▶ [Goal of the exercise]
Go through the following data and transcribe exactly the stretch of lines from the one holding "ATOM 55 N N" to the one holding "ATOM 59 O O", both included.

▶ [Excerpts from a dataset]
--- START ---
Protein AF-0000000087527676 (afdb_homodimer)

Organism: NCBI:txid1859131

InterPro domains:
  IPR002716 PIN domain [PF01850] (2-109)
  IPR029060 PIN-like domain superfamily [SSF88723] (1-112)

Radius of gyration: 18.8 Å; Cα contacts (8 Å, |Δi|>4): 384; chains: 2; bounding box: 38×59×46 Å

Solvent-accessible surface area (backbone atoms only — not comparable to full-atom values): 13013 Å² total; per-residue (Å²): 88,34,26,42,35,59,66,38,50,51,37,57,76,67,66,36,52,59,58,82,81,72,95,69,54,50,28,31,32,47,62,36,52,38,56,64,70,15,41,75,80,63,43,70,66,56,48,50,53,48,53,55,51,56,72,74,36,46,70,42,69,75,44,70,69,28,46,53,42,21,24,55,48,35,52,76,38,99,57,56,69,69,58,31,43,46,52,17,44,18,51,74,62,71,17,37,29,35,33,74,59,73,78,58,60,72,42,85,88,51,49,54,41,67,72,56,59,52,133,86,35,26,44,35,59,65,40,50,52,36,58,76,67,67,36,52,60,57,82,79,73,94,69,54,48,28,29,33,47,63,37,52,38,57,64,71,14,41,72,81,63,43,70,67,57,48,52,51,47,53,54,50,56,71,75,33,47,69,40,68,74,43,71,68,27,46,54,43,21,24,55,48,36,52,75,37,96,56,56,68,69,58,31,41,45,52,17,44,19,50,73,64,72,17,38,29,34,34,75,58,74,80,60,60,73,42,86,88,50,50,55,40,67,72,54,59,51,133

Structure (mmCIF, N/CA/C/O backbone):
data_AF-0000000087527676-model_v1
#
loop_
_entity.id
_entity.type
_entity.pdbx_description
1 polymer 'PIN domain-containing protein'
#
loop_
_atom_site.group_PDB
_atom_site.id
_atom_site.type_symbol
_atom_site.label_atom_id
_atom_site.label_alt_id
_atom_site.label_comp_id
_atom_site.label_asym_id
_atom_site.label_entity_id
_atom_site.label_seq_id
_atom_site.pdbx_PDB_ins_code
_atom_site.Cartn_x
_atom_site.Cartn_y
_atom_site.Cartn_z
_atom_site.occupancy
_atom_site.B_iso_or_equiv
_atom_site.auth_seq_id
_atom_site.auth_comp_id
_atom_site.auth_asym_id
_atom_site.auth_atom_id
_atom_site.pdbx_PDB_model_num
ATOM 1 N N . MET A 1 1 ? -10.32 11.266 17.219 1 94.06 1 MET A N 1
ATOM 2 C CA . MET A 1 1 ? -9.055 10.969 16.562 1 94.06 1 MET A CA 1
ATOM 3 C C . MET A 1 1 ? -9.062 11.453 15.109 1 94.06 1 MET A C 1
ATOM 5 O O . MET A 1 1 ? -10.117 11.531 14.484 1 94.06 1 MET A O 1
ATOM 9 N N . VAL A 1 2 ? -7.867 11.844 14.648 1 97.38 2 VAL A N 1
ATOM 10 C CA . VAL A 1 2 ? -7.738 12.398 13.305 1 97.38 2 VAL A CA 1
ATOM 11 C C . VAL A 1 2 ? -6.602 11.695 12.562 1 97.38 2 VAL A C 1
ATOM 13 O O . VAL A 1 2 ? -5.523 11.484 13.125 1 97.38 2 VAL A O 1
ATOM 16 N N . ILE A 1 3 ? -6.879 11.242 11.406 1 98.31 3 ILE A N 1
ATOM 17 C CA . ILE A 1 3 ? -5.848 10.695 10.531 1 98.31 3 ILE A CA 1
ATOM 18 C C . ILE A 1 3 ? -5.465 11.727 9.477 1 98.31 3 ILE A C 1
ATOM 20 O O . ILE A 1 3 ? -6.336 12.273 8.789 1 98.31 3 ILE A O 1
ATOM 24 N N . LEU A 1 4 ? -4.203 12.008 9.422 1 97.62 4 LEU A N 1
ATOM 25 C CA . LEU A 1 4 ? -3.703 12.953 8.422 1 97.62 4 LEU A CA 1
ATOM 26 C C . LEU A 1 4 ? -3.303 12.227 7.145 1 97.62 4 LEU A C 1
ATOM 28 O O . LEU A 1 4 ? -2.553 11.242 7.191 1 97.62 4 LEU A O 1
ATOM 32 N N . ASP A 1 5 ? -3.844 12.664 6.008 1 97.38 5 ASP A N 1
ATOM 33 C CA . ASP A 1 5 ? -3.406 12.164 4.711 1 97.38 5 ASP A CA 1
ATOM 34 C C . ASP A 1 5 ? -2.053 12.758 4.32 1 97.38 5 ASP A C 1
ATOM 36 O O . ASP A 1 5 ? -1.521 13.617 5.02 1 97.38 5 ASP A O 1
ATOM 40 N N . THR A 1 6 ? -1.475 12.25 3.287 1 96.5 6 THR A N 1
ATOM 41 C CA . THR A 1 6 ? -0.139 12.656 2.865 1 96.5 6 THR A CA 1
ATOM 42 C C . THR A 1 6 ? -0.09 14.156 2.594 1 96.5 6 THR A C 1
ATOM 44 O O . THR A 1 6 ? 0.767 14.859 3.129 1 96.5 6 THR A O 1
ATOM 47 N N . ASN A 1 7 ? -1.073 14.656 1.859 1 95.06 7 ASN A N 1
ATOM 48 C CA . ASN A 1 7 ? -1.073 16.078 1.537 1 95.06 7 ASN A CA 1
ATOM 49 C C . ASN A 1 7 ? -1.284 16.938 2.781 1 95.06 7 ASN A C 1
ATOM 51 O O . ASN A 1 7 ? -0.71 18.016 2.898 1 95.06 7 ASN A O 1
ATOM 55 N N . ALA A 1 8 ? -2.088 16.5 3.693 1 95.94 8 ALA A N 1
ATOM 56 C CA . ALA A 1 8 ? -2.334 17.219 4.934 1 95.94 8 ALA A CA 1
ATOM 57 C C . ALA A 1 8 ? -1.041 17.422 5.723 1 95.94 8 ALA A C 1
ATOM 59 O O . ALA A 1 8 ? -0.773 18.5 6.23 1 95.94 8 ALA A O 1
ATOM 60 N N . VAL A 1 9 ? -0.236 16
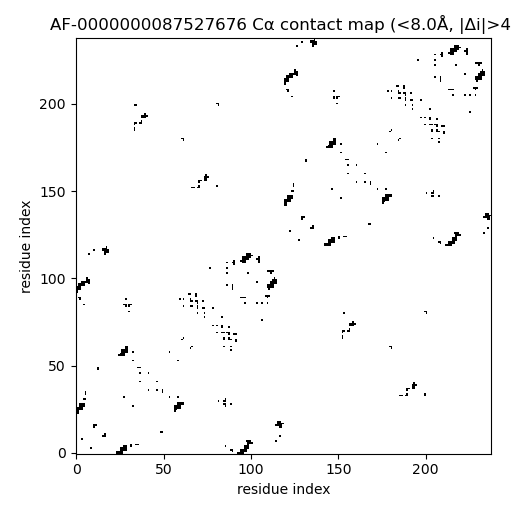.406 5.824 1 95.69 9 VAL A N 1
ATOM 61 C CA . VAL A 1 9 ? 1.03 16.484 6.547 1 95.69 9 VAL A CA 1
ATOM 62 C C . VAL A 1 9 ? 1.955 17.5 5.863 1 95.69 9 VAL A C 1
ATOM 64 O O . VAL A 1 9 ? 2.633 18.281 6.531 1 95.69 9 VAL A O 1
ATOM 67 N N . ILE A 1 10 ? 1.987 17.453 4.551 1 93.5 10 ILE A N 1
ATOM 68 C CA . ILE A 1 10 ? 2.842 18.359 3.781 1 93.5 10 ILE A CA 1
ATOM 69 C C . ILE A 1 10 ? 2.438 19.812 4.043 1 93.5 10 ILE A C 1
ATOM 71 O O . ILE A 1 10 ? 3.293 20.672 4.277 1 93.5 10 ILE A O 1
ATOM 75 N N . TYR A 1 11 ? 1.119 20.062 4.027 1 93.88 11 TYR A N 1
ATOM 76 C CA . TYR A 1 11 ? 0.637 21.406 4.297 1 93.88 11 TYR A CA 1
--- END ---
▶ [Task response]
ATOM 55 N N . ALA A 1 8 ? -2.088 16.5 3.693 1 95.94 8 ALA A N 1
ATOM 56 C CA . ALA A 1 8 ? -2.334 17.219 4.934 1 95.94 8 ALA A CA 1
ATOM 57 C C . ALA A 1 8 ? -1.041 17.422 5.723 1 95.94 8 ALA A C 1
ATOM 59 O O . ALA A 1 8 ? -0.773 18.5 6.23 1 95.94 8 ALA A O 1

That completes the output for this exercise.